Par exemple, notre sainte cite souvent l'expression de l'apôtre Paul: «Si Dieu est pour nous, qui sera contre nous?» (Rm 8,31, cf. Journal, 1, 714 ; II, 116.1021; III, 48). En elle, l'assimilation de ce texte paulinien, cette grande confiance et cette joie profonde, devient un fait accompli dans sa personne elle-même: «Mon âme — écrit-elle — a été liée par la volonté divine et je me suis vraiment établie et arrêtée pour toujours dans la volonté de Dieu. Il me semblait que je n'aurais plus jamais à me séparer de cette volonté de Dieu et je revins en moi avec ces paroles précises: rien ne pourra me séparer de la volonté de Dieu, ni les angoisses, ni les peines, ni les tourments, ni le mépris, ni les tentations, ni les créatures, ni les démons, ni l'obscurité, et pas même la mort, car, dans la vie et dans la mort, je veux entièrement, et en tout, la volonté de Dieu» (Journal, IV, 272). Ainsi avons-nous, nous aussi, la certitude que la mort n'a pas le dernier mot, nous sommes enracinés dans la volonté de Dieu et ainsi réellement dans la vie, à jamais.
Véronique se révèle, en particulier, un témoin courageux de la beauté et de la puissance de l'Amour divin, qui l'attire, l'envahit, l'embrase. C'est l'amour crucifié qui s'est imprimé dans sa chair, comme dans celle de saint François d'Assise, avec les stigmates de Jésus. «Mon épouse — me murmure le Christ crucifié — les pénitences que tu accomplis pour ceux que j'ai en disgrâce me sont chères... Ensuite, détachant un bras de la croix, il me fit signe de m'approcher de son côté... Et je me retrouvais entre les bras du Crucifié. Je ne peux pas raconter ce que j'éprouvais à ce moment: j'aurais voulu être toujours dans son très saint côté» (ibid., I, 37). Il s'agit également de son chemin spirituel, de sa vie intérieure: être dans les bras du crucifié et être aimé dans l'amour du Christ pour les autres. Avec la Vierge Marie également, Véronique vit une relation de profonde intimité, témoignée par les paroles qu'elle entend un jour la Vierge lui adresser et qu'elle rapporte dans son Journal: «Je te fis reposer en mon sein, tu connus l'union avec mon âme, et par celle-ci tu fus, comme en vol, conduite devant Dieu» (IV, 901).
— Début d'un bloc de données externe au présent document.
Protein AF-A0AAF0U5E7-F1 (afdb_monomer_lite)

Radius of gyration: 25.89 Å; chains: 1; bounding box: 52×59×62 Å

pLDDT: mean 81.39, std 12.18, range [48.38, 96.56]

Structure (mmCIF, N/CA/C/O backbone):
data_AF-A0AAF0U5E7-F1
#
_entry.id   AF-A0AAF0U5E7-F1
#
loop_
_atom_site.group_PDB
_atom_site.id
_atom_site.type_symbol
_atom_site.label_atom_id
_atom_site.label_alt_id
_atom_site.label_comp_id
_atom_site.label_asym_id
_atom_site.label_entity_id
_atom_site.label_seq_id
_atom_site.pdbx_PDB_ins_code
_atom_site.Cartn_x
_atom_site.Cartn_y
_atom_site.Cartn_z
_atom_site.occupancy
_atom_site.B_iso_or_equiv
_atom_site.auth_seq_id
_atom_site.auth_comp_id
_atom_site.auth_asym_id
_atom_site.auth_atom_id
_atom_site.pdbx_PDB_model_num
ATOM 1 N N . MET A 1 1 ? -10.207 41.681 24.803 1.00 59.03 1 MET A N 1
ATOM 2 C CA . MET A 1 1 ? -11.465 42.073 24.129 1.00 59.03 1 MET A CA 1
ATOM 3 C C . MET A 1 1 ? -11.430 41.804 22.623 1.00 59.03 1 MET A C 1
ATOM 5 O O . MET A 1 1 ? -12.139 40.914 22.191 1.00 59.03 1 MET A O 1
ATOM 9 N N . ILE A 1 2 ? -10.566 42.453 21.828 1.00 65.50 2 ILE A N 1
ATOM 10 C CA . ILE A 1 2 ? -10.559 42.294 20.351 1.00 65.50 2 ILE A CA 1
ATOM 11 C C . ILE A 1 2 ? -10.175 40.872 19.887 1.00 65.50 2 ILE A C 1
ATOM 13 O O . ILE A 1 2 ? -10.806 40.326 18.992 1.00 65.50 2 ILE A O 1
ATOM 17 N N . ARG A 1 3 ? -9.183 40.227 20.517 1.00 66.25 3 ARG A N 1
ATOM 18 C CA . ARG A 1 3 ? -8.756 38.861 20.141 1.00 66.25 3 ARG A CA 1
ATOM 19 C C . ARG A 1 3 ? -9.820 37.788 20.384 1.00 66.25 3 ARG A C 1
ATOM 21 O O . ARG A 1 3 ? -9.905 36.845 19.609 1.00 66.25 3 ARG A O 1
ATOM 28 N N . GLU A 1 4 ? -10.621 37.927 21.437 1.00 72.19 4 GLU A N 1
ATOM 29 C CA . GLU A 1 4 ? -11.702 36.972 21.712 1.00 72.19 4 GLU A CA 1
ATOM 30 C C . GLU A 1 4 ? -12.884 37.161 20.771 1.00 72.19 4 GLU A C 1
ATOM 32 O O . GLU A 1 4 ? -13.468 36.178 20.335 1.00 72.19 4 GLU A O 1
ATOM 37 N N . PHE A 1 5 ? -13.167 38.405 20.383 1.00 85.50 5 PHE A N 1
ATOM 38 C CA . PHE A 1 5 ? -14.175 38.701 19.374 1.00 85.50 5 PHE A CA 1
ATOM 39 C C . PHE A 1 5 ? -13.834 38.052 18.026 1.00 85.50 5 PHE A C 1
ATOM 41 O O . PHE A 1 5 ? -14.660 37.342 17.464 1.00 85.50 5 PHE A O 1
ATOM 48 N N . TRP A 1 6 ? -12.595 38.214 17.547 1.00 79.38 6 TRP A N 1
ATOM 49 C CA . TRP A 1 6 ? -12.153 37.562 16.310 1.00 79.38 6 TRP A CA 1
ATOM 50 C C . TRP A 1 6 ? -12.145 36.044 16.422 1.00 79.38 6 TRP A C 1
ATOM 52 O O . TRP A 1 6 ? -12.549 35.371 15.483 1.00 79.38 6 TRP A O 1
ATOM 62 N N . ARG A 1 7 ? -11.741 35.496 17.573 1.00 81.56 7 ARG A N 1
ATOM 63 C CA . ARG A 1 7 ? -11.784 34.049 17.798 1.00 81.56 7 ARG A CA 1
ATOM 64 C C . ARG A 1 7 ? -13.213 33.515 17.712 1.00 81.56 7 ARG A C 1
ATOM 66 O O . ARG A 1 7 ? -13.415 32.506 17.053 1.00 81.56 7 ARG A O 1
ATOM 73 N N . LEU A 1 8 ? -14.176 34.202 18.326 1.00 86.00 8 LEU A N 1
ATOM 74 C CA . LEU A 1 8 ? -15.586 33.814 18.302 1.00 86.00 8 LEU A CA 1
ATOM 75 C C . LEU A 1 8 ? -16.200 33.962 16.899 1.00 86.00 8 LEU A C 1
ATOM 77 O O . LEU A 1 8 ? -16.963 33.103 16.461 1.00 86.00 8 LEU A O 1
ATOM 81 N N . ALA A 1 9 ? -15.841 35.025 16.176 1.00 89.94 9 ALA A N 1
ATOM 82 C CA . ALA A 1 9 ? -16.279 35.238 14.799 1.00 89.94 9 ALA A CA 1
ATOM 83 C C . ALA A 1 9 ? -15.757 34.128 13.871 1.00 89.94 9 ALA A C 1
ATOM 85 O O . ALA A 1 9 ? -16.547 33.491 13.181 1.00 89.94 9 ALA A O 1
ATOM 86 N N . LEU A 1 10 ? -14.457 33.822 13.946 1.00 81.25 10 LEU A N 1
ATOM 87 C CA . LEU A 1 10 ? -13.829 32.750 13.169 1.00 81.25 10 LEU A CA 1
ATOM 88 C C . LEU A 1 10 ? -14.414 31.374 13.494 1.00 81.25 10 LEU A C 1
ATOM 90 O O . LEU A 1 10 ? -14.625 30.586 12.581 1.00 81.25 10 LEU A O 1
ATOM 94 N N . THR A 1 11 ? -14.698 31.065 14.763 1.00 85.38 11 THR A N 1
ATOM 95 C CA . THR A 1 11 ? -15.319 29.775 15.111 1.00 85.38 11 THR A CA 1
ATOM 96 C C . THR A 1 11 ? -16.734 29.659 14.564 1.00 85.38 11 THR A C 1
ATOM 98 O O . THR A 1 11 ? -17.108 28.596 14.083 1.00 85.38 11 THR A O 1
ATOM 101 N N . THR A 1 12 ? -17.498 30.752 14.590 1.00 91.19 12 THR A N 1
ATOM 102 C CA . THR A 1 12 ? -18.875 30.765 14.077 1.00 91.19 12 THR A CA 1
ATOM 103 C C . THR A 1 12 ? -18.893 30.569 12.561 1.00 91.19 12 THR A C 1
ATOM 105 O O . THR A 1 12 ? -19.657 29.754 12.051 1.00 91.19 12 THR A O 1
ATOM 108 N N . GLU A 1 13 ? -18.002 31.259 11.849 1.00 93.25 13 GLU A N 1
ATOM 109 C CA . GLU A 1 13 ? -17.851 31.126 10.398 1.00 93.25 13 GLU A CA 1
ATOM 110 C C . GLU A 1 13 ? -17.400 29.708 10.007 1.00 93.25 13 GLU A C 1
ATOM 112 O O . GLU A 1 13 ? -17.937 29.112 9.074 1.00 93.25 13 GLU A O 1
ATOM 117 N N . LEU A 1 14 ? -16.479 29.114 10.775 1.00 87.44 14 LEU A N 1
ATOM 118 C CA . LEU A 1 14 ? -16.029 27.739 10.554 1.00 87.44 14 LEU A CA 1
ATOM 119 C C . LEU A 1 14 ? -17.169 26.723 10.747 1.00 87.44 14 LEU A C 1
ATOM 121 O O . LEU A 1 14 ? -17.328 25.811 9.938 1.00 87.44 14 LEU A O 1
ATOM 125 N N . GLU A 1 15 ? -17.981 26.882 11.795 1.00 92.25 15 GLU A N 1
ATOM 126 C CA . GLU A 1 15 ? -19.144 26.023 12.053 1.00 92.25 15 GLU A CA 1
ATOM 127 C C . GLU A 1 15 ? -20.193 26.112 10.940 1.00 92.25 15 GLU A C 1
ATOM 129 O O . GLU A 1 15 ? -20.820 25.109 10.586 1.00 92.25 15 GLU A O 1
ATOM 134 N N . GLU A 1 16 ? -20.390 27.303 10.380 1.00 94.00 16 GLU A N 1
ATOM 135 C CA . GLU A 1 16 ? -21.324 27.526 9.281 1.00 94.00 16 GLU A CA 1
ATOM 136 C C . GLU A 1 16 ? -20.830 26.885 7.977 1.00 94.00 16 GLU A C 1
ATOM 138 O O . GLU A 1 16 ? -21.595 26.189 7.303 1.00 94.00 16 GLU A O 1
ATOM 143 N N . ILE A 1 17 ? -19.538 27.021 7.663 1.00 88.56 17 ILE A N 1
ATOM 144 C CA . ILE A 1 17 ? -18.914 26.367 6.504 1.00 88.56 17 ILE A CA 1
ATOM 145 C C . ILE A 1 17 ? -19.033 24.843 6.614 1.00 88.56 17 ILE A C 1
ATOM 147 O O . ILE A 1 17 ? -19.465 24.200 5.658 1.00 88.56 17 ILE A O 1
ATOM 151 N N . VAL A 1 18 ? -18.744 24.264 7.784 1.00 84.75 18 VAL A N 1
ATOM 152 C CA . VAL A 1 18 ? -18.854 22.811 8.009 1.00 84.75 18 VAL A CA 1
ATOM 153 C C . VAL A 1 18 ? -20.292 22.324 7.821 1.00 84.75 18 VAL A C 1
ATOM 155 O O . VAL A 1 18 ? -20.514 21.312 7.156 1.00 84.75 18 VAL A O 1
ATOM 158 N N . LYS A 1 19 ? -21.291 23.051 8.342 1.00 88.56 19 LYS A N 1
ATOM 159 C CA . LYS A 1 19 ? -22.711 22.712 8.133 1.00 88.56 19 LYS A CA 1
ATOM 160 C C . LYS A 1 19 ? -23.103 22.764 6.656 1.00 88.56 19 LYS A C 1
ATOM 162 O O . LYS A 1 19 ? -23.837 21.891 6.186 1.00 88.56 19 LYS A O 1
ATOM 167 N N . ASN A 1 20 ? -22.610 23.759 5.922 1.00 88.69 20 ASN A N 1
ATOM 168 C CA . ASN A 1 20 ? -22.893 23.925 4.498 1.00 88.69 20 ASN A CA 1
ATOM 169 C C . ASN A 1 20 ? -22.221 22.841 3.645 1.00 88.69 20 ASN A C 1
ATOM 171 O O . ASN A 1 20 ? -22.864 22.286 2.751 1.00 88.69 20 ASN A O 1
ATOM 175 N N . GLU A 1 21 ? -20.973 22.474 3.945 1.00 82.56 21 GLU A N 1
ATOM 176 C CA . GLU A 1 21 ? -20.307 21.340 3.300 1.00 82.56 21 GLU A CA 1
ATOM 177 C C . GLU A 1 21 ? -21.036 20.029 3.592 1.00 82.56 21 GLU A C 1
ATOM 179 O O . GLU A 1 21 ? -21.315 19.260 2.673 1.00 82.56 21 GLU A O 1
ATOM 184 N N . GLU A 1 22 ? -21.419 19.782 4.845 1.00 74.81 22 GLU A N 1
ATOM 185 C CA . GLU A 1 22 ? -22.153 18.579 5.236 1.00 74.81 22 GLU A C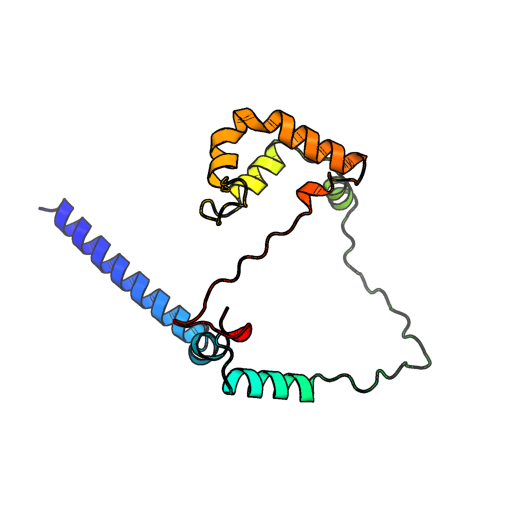A 1
ATOM 186 C C . GLU A 1 22 ? -23.508 18.480 4.506 1.00 74.81 22 GLU A C 1
ATOM 188 O O . GLU A 1 22 ? -23.893 17.410 4.024 1.00 74.81 22 GLU A O 1
ATOM 193 N N . ALA A 1 23 ? -24.228 19.596 4.356 1.00 78.38 23 ALA A N 1
ATOM 194 C CA . ALA A 1 23 ? -25.460 19.665 3.571 1.00 78.38 23 ALA A CA 1
ATOM 195 C C . ALA A 1 23 ? -25.217 19.404 2.072 1.00 78.38 23 ALA A C 1
ATOM 197 O O . ALA A 1 23 ? -25.969 18.644 1.448 1.00 78.38 23 ALA A O 1
ATOM 198 N N . ALA A 1 24 ? -24.147 19.965 1.502 1.00 78.44 24 ALA A N 1
ATOM 199 C CA . ALA A 1 24 ? -23.762 19.736 0.112 1.00 78.44 24 ALA A CA 1
ATOM 200 C C . ALA A 1 24 ? -23.386 18.266 -0.140 1.00 78.44 24 ALA A C 1
ATOM 202 O O . ALA A 1 24 ? -23.833 17.673 -1.126 1.00 78.44 24 ALA A O 1
ATOM 203 N N . TRP A 1 25 ? -22.640 17.637 0.773 1.00 59.53 25 TRP A N 1
ATOM 204 C CA . TRP A 1 25 ? -22.311 16.211 0.715 1.00 59.53 25 TRP A CA 1
ATOM 205 C C . TRP A 1 25 ? -23.555 15.327 0.849 1.00 59.53 25 TRP A C 1
ATOM 207 O O . TRP A 1 25 ? -23.688 14.349 0.110 1.00 59.53 25 TRP A O 1
ATOM 217 N N . ARG A 1 26 ? -24.526 15.685 1.701 1.00 64.38 26 ARG A N 1
ATOM 218 C CA . ARG A 1 26 ? -25.822 14.981 1.794 1.00 64.38 26 ARG A CA 1
ATOM 219 C C . ARG A 1 26 ? -26.641 15.062 0.503 1.00 64.38 26 ARG A C 1
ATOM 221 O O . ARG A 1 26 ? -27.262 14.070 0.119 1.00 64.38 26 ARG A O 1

Sainte Véronique Giuliani nous invite à faire croître, dans notre vie chrétienne, l'union avec le Seigneur dans notre proximité avec les autres, en nous abandonnant à sa volonté avec une confiance complète et totale, et l'union avec l'Eglise, Epouse du Christ; elle nous invite à participer à l'amour souffrant de Jésus Crucifié pour le salut de tous les pécheurs; elle nous invite à garder le regard fixé vers le Paradis, but de notre chemin terrestre où nous vivrons avec un grand nombre de nos frères et soeurs la joie de la pleine communion avec Dieu; elle nous invite à nous nourrir quotidiennement de la Parole de Dieu pour réchauffer notre coeur et orienter notre vie. Les dernières paroles de la sainte peuvent être considérées comme la synthèse de son expérience mystique passionnée: «J'ai trouvé l'Amour, l'Amour s'est laissé voir!». Merci.
Je salue cordialement les pèlerins de langue française, particulièrement les lycéens de Toulon. Avec sainte Véronique, puissiez-vous dire de votre rencontre avec le Christ: «J'ai trouvé l'Amour, l'Amour s'est laissé voir»! A tous je souhaite une bonne préparation aux fêtes de Noël.